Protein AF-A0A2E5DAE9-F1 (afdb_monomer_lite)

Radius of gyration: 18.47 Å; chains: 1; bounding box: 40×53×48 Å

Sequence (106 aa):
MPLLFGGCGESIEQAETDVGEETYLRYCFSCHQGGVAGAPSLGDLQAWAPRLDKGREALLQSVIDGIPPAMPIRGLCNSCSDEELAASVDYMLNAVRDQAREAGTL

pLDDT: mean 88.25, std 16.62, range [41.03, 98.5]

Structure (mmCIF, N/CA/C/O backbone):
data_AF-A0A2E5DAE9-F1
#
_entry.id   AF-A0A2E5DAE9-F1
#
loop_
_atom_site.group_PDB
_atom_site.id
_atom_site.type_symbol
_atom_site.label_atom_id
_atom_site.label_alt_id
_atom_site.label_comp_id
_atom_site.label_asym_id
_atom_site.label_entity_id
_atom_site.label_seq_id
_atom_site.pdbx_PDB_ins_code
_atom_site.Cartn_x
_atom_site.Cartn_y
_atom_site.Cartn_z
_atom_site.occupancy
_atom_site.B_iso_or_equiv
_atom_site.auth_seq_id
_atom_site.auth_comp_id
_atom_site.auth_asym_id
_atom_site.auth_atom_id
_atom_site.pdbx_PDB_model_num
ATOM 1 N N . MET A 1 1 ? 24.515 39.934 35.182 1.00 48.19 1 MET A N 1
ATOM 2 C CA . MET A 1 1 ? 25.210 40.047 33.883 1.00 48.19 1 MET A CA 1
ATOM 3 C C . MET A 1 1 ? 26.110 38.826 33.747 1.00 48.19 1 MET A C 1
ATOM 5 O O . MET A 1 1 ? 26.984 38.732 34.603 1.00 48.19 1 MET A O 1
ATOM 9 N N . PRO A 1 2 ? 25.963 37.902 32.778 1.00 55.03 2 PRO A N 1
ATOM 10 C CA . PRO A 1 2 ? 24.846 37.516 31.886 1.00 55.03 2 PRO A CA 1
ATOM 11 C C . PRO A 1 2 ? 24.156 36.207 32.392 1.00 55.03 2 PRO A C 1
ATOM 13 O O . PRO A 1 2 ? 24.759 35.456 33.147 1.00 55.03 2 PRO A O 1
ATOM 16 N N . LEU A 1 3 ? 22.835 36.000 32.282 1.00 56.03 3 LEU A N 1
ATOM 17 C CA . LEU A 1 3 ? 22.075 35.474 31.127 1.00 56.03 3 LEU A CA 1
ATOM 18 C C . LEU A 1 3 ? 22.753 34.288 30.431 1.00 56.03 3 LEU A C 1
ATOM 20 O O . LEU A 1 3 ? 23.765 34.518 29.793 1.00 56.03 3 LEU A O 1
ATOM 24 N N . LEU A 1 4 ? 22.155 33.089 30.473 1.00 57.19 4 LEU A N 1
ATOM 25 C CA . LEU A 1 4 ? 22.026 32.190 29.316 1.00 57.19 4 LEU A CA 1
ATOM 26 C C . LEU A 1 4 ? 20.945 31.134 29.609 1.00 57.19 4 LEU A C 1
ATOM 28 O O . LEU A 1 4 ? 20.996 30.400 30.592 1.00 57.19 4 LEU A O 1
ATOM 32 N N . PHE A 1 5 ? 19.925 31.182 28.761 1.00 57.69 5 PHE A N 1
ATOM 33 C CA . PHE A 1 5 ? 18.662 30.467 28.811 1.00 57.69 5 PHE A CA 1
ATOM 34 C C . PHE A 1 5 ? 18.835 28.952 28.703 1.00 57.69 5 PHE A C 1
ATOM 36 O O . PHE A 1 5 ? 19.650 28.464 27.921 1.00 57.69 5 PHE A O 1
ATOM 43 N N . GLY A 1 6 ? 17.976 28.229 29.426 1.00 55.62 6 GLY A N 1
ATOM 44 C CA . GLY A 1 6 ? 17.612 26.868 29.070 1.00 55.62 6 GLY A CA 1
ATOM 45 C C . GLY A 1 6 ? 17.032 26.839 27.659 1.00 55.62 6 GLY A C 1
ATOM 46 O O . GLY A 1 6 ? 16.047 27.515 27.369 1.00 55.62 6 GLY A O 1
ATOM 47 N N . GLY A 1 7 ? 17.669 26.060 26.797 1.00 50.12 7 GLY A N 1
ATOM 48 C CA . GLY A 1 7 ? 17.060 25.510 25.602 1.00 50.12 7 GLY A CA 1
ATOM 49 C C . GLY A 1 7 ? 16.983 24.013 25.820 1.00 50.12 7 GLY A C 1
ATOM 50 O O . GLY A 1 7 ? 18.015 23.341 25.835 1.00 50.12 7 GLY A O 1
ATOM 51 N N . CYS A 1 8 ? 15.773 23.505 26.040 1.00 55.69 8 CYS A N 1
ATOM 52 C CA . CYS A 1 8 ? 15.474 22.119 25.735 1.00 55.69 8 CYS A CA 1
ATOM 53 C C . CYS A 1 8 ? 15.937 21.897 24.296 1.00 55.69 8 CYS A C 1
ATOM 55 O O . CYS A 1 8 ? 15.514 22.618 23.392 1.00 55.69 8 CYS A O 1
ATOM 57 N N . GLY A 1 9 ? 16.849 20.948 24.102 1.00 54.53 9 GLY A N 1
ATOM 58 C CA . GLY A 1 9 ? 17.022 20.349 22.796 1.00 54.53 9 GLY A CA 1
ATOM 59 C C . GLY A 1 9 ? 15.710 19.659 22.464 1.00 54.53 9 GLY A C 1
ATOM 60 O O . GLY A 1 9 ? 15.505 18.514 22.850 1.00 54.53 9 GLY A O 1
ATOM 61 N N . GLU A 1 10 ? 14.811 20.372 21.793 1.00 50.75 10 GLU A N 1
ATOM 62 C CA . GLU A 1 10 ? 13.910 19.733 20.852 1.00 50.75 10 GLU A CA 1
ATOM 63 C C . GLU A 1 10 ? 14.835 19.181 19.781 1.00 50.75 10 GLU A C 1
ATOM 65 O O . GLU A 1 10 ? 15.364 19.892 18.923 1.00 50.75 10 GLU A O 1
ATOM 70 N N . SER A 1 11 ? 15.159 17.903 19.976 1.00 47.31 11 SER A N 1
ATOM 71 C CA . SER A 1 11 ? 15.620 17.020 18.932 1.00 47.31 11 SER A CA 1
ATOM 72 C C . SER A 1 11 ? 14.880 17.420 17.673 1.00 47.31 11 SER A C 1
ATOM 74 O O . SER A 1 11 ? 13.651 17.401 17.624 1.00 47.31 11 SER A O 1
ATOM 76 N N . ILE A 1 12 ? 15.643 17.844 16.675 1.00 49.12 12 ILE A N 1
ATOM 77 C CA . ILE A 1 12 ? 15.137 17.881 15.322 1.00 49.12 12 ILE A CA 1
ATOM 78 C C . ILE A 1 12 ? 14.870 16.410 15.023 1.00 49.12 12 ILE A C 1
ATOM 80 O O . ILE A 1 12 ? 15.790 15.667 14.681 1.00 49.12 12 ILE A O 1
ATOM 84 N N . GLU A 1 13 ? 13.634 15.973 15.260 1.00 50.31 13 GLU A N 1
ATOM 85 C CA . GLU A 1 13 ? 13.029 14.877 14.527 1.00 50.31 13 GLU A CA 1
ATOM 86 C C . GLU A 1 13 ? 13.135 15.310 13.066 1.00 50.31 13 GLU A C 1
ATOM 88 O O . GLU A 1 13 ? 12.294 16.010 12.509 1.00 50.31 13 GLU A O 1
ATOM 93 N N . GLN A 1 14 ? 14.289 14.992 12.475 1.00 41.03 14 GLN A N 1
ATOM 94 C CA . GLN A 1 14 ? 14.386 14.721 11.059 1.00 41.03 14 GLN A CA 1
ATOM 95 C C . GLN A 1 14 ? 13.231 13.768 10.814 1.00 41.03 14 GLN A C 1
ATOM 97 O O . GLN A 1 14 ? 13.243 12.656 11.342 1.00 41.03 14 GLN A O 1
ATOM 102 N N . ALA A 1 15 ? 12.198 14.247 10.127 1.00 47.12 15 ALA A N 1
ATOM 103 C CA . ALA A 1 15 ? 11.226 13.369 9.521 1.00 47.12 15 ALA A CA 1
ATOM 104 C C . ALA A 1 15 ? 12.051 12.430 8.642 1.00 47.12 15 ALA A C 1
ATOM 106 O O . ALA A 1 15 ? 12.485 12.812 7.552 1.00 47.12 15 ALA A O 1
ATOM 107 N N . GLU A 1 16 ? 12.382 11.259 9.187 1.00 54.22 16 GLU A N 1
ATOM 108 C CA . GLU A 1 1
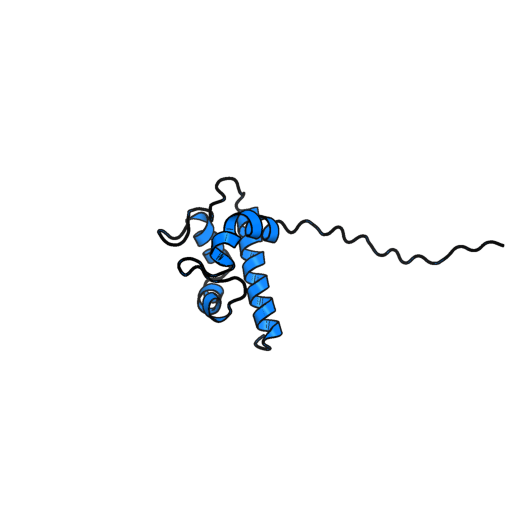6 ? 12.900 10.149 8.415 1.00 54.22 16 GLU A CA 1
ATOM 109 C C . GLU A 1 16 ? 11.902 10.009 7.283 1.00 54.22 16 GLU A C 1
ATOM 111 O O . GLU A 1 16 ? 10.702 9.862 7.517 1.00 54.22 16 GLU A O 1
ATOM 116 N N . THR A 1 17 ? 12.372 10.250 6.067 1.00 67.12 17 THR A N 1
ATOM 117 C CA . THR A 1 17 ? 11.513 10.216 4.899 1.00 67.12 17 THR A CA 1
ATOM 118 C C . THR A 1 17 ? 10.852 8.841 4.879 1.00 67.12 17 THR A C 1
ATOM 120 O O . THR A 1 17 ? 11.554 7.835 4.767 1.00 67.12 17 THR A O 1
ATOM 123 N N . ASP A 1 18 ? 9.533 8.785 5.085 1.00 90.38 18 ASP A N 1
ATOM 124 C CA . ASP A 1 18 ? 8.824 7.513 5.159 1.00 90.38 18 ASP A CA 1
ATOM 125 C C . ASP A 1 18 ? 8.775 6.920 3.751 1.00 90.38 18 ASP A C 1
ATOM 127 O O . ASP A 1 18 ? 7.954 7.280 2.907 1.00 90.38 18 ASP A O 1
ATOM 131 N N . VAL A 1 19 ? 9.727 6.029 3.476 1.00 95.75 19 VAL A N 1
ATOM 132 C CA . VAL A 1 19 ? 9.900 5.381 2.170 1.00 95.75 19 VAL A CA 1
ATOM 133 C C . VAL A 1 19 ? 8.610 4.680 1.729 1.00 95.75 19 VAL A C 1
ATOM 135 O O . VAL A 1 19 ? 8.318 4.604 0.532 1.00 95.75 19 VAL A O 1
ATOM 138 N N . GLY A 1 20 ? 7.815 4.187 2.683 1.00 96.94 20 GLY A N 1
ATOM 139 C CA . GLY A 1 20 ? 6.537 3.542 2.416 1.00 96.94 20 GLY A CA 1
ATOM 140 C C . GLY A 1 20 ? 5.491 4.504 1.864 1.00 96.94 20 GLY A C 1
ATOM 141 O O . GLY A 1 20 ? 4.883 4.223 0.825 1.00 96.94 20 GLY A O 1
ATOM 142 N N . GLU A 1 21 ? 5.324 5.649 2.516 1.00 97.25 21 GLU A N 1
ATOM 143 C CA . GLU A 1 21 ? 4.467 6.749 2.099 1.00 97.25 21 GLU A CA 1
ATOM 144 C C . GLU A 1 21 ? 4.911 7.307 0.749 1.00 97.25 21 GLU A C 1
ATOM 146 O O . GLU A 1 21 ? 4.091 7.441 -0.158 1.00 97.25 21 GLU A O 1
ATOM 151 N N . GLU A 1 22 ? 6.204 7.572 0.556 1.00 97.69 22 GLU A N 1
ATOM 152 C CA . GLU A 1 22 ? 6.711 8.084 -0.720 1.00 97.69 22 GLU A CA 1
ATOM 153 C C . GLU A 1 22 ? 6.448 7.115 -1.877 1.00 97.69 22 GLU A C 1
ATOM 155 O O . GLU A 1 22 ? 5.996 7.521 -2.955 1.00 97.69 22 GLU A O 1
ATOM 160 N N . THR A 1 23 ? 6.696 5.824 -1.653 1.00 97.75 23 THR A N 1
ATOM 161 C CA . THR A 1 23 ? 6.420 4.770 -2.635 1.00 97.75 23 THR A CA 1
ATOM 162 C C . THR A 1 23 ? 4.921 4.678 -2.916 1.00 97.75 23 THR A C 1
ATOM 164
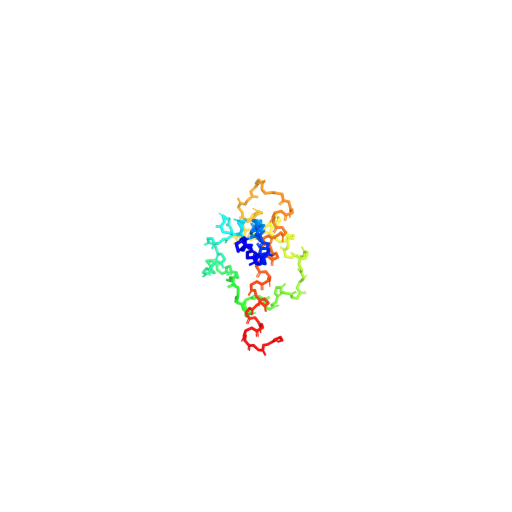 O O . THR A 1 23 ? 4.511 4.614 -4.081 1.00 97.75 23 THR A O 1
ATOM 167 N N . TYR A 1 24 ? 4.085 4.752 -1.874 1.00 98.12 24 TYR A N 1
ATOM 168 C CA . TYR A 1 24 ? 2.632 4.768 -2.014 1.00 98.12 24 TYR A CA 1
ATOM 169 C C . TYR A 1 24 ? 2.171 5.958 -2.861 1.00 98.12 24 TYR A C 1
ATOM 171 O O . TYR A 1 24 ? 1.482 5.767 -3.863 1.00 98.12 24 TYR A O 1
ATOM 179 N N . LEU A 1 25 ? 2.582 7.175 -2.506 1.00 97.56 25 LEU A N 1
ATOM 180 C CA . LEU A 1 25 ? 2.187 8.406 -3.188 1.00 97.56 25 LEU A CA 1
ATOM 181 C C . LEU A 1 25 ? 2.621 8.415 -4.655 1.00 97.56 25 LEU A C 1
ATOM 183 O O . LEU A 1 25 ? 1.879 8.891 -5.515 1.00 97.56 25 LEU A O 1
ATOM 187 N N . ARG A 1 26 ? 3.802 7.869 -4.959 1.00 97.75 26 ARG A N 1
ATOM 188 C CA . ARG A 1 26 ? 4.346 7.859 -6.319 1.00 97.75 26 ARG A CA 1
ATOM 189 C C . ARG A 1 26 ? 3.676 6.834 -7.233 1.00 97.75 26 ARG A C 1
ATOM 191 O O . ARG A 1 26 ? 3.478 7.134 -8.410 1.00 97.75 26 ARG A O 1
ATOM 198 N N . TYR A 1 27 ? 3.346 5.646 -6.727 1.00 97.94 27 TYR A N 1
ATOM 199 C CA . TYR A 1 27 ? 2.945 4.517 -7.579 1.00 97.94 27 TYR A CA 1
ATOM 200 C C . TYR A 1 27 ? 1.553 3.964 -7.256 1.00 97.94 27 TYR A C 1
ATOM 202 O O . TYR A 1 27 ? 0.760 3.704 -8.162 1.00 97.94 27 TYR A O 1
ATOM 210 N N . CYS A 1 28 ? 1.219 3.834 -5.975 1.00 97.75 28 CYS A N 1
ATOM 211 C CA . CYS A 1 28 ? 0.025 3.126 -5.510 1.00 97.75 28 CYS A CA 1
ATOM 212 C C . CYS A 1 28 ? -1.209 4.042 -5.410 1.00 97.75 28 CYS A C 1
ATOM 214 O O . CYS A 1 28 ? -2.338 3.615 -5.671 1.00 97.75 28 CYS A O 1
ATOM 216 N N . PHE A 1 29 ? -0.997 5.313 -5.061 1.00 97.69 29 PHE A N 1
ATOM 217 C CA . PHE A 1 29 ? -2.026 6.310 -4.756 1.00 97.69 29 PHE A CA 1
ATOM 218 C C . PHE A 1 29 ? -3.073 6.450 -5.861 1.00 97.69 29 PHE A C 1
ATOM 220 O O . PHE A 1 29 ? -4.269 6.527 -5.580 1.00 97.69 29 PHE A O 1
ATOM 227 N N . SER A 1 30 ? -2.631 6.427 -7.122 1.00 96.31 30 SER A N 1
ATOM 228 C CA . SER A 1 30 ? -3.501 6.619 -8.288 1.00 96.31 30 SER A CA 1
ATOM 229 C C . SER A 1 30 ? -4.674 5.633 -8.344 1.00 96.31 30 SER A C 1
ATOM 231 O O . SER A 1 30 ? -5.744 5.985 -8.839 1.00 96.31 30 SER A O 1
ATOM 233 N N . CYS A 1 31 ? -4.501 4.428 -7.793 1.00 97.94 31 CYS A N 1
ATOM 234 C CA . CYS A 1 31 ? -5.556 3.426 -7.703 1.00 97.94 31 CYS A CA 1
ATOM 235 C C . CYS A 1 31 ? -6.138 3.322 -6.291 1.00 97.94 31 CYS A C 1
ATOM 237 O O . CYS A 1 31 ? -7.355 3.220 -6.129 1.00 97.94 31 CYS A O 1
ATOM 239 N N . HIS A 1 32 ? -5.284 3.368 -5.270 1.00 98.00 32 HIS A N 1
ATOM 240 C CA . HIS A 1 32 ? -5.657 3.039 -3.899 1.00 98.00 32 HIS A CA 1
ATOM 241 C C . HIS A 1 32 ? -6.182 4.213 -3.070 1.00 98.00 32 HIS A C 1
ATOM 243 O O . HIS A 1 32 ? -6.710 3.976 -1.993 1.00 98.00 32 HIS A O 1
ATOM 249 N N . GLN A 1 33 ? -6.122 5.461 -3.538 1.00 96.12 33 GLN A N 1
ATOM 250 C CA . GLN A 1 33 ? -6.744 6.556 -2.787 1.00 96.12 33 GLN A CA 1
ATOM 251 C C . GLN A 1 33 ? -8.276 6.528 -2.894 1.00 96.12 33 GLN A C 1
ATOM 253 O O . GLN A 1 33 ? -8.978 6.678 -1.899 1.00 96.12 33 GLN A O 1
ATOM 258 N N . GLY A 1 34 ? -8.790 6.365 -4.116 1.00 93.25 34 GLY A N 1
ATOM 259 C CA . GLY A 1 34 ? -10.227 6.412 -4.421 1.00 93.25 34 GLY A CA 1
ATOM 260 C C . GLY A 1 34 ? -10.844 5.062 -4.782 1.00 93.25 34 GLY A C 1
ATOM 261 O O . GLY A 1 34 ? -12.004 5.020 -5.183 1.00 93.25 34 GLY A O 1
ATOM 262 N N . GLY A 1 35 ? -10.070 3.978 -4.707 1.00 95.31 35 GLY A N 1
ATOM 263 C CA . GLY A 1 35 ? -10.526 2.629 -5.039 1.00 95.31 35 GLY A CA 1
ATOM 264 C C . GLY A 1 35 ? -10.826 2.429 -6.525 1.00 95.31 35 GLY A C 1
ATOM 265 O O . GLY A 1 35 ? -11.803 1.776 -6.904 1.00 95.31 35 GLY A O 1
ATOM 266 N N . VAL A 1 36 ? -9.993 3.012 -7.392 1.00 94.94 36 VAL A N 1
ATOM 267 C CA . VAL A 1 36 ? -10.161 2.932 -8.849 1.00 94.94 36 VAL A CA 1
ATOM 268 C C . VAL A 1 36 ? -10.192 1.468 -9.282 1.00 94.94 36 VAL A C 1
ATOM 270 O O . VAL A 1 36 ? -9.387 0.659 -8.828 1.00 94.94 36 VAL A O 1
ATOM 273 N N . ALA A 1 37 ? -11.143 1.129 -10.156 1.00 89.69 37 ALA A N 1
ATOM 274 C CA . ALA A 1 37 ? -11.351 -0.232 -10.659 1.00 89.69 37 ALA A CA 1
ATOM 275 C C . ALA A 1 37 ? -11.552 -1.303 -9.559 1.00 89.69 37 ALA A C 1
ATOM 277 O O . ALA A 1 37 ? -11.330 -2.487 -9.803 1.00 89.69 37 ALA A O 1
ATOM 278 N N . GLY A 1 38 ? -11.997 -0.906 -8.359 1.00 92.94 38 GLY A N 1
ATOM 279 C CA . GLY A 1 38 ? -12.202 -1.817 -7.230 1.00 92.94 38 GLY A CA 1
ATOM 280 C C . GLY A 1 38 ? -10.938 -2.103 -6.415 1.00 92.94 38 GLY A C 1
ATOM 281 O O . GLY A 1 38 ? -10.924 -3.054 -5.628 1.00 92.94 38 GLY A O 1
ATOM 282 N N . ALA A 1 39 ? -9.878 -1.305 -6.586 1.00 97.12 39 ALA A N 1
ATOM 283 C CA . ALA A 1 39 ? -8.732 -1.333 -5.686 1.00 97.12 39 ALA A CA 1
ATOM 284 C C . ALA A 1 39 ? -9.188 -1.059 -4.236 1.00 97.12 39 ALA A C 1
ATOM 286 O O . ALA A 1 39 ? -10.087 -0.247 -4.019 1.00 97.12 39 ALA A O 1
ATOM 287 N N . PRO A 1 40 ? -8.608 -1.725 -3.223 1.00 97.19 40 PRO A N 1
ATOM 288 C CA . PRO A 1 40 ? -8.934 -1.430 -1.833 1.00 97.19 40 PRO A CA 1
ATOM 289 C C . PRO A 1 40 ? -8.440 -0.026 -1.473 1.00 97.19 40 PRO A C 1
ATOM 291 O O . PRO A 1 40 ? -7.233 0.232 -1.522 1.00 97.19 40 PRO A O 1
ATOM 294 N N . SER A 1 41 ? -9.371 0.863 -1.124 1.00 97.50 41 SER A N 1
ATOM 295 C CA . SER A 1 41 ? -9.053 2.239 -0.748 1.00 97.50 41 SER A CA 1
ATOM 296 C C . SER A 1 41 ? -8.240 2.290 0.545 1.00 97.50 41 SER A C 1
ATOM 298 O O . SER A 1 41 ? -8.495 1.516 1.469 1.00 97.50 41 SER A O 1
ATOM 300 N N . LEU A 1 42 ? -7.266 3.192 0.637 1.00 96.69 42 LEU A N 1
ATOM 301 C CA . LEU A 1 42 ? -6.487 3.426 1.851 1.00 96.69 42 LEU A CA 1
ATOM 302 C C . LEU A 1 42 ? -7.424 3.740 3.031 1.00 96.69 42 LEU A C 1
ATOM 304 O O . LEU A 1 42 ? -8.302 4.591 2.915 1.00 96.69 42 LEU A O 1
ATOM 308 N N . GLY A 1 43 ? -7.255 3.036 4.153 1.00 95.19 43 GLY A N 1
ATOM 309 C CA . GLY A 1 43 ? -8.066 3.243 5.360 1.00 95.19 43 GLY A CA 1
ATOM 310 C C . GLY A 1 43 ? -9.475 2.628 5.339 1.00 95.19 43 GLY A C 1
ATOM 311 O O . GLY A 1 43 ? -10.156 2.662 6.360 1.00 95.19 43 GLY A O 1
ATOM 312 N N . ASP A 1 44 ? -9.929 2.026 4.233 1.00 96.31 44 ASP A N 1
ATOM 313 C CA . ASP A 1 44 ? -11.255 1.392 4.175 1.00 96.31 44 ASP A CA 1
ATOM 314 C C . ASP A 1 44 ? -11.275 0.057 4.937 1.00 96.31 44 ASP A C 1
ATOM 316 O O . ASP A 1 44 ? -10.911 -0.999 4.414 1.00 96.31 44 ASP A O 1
^^^^^^^^
**Exercise instructions**
Above are the records; repeat exactly the lines from the one holding "ATOM 55 O O" down to the one holding "ATOM 59 C C", end lines included.

**Result of this exercise**
ATOM 55 O O . CYS A 1 8 ? 15.514 22.618 23.392 1.00 55.69 8 CYS A O 1
ATOM 57 N N . GLY A 1 9 ? 16.849 20.948 24.102 1.00 54.53 9 GLY A N 1
ATOM 58 C CA . GLY A 1 9 ? 17.022 20.349 22.796 1.00 54.53 9 GLY A CA 1
ATOM 59 C C . GLY A 1 9 ? 15.710 19.659 22.464 1.00 54.53 9 GLY A C 1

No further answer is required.